Take the data below and extract the lines from the one with "ATOM 56 C C" to the one with "ATOM 82 O O", inclusive, exactly as written.

━━ TASK DATA ━━

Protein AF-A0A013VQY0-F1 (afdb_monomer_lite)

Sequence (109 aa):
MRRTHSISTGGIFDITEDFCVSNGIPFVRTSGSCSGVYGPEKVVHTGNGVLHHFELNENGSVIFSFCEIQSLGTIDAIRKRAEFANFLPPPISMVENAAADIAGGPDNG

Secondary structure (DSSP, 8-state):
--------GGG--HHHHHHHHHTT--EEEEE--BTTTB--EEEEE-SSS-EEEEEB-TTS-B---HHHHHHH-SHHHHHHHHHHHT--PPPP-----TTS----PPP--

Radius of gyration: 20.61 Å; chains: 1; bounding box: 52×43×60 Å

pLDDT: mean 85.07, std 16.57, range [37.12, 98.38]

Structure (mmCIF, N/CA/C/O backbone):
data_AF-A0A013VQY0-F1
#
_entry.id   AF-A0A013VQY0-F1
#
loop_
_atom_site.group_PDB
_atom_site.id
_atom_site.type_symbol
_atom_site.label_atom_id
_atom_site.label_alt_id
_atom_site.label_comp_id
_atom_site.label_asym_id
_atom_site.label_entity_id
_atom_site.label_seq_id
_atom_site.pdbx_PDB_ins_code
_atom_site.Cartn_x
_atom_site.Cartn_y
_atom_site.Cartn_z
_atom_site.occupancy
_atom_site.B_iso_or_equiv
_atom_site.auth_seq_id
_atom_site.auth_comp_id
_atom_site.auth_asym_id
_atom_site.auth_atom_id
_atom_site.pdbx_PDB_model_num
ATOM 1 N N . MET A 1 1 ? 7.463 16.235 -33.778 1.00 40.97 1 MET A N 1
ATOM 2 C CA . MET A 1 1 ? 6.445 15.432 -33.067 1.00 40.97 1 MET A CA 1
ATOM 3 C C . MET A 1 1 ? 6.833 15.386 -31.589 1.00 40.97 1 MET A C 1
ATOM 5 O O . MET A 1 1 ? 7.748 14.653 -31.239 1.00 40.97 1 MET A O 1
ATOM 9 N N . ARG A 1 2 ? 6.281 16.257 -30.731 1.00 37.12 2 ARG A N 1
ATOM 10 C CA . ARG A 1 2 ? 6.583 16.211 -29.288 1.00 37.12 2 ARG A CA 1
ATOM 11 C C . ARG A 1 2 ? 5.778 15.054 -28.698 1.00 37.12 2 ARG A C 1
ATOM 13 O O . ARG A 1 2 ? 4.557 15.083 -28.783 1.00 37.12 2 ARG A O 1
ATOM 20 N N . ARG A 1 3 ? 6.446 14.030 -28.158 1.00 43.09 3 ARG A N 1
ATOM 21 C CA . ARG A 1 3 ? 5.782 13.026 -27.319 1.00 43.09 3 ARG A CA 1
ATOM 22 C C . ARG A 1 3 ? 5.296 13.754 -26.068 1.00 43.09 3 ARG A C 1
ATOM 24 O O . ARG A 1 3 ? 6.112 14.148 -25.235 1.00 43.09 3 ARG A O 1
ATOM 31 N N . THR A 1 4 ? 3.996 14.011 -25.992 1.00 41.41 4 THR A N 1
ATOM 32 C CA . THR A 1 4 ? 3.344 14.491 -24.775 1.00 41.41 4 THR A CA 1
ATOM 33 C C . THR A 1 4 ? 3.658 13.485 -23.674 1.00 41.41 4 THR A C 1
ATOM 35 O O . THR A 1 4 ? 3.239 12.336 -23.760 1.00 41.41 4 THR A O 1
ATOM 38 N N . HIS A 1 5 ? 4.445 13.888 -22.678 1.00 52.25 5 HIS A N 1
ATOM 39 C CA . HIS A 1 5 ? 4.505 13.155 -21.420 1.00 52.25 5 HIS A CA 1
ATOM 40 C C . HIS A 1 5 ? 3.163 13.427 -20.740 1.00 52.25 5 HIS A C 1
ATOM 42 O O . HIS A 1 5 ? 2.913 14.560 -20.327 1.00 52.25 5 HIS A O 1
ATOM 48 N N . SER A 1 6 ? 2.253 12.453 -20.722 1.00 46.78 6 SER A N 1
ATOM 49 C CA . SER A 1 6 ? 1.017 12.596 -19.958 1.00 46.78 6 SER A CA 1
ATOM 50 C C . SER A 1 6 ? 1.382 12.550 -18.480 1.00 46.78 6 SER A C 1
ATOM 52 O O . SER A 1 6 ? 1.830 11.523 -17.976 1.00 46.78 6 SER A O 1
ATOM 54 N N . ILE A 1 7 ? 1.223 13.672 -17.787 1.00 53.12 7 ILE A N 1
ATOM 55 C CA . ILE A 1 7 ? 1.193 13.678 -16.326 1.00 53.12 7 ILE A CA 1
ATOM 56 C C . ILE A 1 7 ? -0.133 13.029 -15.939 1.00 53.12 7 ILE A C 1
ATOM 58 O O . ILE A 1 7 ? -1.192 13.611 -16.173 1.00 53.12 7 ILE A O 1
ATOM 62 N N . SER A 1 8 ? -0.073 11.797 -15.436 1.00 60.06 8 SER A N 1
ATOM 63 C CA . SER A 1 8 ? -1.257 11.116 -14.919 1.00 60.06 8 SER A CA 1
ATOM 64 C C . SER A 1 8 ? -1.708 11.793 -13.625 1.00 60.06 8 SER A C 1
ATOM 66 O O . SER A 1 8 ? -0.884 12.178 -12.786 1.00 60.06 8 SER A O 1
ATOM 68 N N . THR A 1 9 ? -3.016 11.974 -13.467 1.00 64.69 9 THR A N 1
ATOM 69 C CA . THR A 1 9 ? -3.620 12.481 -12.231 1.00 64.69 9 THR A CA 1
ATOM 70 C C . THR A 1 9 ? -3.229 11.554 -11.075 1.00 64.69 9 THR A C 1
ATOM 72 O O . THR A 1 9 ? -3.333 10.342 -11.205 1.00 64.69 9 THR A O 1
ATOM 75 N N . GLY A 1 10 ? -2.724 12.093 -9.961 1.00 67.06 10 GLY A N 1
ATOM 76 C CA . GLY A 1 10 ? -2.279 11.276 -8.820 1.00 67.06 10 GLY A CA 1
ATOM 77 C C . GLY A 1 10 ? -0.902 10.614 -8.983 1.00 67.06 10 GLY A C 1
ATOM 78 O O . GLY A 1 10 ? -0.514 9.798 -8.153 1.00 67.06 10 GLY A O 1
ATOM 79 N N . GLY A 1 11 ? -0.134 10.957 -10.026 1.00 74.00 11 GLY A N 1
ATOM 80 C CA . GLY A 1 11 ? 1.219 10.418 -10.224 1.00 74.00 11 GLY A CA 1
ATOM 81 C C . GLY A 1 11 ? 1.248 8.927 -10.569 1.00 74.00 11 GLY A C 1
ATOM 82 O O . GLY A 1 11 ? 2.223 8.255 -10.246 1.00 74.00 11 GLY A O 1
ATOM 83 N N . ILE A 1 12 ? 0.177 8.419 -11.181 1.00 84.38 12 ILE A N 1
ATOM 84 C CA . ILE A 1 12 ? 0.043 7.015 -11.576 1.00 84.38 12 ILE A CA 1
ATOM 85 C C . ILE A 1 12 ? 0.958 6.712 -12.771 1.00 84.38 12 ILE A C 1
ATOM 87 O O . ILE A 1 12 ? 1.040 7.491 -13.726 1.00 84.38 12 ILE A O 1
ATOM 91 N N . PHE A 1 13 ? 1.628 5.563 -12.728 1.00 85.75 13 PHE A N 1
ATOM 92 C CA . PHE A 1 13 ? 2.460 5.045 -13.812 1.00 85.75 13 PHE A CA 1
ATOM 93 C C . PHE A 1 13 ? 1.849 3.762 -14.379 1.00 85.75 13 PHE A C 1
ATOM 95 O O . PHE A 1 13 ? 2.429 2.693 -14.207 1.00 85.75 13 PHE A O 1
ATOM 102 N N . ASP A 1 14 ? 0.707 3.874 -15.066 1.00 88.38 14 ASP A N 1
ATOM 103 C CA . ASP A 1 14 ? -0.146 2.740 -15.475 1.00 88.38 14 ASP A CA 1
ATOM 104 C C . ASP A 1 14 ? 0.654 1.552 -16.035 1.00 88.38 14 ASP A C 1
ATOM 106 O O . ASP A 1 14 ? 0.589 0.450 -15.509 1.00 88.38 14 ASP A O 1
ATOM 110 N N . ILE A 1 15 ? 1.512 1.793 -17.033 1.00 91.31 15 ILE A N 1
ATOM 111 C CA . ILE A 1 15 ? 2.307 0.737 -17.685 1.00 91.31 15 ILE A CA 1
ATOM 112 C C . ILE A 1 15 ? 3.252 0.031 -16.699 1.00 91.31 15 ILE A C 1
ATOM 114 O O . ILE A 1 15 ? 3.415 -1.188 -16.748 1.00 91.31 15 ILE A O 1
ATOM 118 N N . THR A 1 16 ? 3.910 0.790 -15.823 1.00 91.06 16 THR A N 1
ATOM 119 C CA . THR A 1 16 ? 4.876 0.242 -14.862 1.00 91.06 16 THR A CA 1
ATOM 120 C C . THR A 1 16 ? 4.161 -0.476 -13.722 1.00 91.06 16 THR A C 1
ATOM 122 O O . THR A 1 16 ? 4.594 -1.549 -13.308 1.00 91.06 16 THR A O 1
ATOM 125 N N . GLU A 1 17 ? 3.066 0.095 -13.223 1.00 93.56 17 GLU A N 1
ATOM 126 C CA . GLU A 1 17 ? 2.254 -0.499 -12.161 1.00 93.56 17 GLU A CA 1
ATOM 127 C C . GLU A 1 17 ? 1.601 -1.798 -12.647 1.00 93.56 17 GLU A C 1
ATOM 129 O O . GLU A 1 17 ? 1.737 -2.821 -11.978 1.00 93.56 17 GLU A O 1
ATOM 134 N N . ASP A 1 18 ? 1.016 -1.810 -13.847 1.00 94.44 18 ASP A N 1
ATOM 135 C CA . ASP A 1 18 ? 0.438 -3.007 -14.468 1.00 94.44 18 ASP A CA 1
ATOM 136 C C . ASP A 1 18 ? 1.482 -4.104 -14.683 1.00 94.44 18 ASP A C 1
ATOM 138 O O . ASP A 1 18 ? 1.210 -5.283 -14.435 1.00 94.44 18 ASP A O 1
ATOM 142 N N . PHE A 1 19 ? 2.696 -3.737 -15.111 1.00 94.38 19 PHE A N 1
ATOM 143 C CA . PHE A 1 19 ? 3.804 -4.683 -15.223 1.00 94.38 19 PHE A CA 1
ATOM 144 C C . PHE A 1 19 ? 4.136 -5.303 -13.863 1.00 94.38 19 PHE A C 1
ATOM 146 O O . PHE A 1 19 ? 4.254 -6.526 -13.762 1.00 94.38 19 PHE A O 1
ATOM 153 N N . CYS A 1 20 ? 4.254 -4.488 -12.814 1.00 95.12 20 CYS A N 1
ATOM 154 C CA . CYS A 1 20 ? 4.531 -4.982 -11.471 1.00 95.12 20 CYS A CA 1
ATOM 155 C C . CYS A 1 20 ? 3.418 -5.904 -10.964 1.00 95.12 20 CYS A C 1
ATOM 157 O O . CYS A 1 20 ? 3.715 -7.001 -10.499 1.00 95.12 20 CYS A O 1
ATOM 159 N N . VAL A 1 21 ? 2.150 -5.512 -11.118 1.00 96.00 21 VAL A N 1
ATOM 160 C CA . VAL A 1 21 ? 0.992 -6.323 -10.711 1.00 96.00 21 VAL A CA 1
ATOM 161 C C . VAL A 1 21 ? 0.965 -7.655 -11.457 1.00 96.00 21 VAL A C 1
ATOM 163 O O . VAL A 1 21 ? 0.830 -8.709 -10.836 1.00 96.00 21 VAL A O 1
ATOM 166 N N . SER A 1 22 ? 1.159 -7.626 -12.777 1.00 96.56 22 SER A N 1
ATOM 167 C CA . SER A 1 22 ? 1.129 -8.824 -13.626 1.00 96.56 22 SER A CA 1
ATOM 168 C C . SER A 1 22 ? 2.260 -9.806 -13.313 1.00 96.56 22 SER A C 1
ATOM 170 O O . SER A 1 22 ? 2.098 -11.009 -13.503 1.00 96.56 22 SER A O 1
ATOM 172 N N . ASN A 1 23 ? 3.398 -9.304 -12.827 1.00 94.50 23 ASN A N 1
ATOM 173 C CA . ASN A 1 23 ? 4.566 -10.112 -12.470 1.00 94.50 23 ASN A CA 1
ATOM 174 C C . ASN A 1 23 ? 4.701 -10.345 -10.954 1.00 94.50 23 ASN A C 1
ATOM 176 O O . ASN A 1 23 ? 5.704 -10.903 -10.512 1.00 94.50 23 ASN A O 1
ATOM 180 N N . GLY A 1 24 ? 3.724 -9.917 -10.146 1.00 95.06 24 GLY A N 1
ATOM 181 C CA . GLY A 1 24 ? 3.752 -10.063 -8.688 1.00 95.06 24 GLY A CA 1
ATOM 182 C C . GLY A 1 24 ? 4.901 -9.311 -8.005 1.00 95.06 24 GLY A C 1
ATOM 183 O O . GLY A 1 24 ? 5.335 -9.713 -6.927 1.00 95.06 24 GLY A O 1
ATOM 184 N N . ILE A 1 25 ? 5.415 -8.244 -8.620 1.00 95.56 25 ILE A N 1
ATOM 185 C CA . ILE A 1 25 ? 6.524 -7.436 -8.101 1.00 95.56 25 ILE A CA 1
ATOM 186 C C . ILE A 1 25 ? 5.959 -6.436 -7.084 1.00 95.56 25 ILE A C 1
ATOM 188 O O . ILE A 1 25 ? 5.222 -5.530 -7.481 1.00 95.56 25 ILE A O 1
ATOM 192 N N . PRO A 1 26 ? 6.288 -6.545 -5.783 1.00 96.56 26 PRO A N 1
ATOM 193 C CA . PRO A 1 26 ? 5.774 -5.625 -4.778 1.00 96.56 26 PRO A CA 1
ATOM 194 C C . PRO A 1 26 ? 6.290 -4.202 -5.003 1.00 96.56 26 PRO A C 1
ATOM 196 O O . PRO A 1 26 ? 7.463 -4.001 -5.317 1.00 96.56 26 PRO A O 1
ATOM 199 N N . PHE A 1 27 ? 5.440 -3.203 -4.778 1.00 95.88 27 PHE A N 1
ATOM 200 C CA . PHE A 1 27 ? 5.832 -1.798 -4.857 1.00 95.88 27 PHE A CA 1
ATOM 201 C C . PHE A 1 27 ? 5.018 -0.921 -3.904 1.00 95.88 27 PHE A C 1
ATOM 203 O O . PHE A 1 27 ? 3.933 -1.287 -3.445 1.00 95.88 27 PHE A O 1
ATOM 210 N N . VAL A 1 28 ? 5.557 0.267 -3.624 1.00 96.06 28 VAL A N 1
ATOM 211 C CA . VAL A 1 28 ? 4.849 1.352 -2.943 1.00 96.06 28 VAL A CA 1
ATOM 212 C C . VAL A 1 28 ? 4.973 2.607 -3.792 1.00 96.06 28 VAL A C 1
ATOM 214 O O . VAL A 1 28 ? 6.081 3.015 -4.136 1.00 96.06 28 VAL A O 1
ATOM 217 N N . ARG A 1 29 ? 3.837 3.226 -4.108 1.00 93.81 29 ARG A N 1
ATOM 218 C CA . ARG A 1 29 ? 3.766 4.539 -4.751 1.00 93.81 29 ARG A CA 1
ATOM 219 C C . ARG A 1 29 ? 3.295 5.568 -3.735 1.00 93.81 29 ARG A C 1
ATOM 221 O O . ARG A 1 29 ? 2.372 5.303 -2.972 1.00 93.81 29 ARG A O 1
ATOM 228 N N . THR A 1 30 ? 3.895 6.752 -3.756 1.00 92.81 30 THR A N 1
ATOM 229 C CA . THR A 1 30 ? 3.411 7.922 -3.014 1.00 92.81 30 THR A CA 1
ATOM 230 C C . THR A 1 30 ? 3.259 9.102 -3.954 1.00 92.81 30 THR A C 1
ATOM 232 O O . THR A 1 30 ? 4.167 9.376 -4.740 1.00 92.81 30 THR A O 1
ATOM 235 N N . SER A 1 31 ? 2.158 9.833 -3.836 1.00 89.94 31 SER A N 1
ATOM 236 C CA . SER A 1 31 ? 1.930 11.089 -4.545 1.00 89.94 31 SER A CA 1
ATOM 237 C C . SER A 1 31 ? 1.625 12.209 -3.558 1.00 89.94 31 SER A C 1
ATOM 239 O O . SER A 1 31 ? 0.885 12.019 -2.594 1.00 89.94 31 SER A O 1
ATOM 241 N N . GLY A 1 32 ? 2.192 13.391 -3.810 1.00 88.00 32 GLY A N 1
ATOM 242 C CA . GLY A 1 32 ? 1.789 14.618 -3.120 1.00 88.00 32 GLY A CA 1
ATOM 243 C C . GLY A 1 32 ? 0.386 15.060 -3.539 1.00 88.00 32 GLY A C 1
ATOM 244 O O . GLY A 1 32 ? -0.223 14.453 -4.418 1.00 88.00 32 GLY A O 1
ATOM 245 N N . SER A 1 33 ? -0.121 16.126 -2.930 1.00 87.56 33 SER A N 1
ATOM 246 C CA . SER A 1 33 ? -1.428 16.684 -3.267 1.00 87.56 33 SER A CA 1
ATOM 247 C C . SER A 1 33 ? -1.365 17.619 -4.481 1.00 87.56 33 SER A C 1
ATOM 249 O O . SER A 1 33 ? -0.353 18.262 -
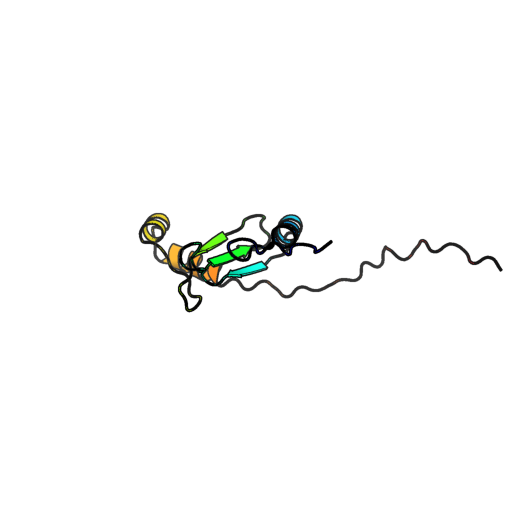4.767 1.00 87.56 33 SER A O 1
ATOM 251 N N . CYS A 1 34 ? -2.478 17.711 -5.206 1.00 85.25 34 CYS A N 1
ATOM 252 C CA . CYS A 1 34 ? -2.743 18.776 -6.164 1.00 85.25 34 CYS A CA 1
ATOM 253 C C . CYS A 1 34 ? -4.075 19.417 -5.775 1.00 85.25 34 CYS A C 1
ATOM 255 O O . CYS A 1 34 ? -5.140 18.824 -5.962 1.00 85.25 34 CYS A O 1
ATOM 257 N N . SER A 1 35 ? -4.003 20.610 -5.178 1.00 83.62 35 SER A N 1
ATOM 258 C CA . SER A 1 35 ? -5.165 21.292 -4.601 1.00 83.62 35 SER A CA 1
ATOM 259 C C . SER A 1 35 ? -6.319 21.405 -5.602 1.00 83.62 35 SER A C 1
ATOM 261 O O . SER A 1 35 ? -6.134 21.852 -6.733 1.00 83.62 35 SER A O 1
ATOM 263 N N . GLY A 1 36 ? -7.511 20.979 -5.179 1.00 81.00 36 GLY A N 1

━━━

**ANSWER TO THE EXERCISE:**
ATOM 56 C C . ILE A 1 7 ? -0.133 13.029 -15.939 1.00 53.12 7 ILE A C 1
ATOM 58 O O . ILE A 1 7 ? -1.192 13.611 -16.173 1.00 53.12 7 ILE A O 1
ATOM 62 N N . SER A 1 8 ? -0.073 11.797 -15.436 1.00 60.06 8 SER A N 1
ATOM 63 C CA . SER A 1 8 ? -1.257 11.116 -14.919 1.00 60.06 8 SER A CA 1
ATOM 64 C C . SER A 1 8 ? -1.708 11.793 -13.625 1.00 60.06 8 SER A C 1
ATOM 66 O O . SER A 1 8 ? -0.884 12.178 -12.786 1.00 60.06 8 SER A O 1
ATOM 68 N N . THR A 1 9 ? -3.016 11.974 -13.467 1.00 64.69 9 THR A N 1
ATOM 69 C CA . THR A 1 9 ? -3.620 12.481 -12.231 1.00 64.69 9 THR A CA 1
ATOM 70 C C . THR A 1 9 ? -3.229 11.554 -11.075 1.00 64.69 9 THR A C 1
ATOM 72 O O . THR A 1 9 ? -3.333 10.342 -11.205 1.00 64.69 9 THR A O 1
ATOM 75 N N . GLY A 1 10 ? -2.724 12.093 -9.961 1.00 67.06 10 GLY A N 1
ATOM 76 C CA . GLY A 1 10 ? -2.279 11.276 -8.820 1.00 67.06 10 GLY A CA 1
ATOM 77 C C . GLY A 1 10 ? -0.902 10.614 -8.983 1.00 67.06 10 GLY A C 1
ATOM 78 O O . GLY A 1 10 ? -0.514 9.798 -8.153 1.00 67.06 10 GLY A O 1
ATOM 79 N N . GLY A 1 11 ? -0.134 10.957 -10.026 1.00 74.00 11 GLY A N 1
ATOM 80 C CA . GLY A 1 11 ? 1.219 10.418 -10.224 1.00 74.00 11 GLY A CA 1
ATOM 81 C C . GLY A 1 11 ? 1.248 8.927 -10.569 1.00 74.00 11 GLY A C 1
ATOM 82 O O . GLY A 1 11 ? 2.223 8.255 -10.246 1.00 74.00 11 GLY A O 1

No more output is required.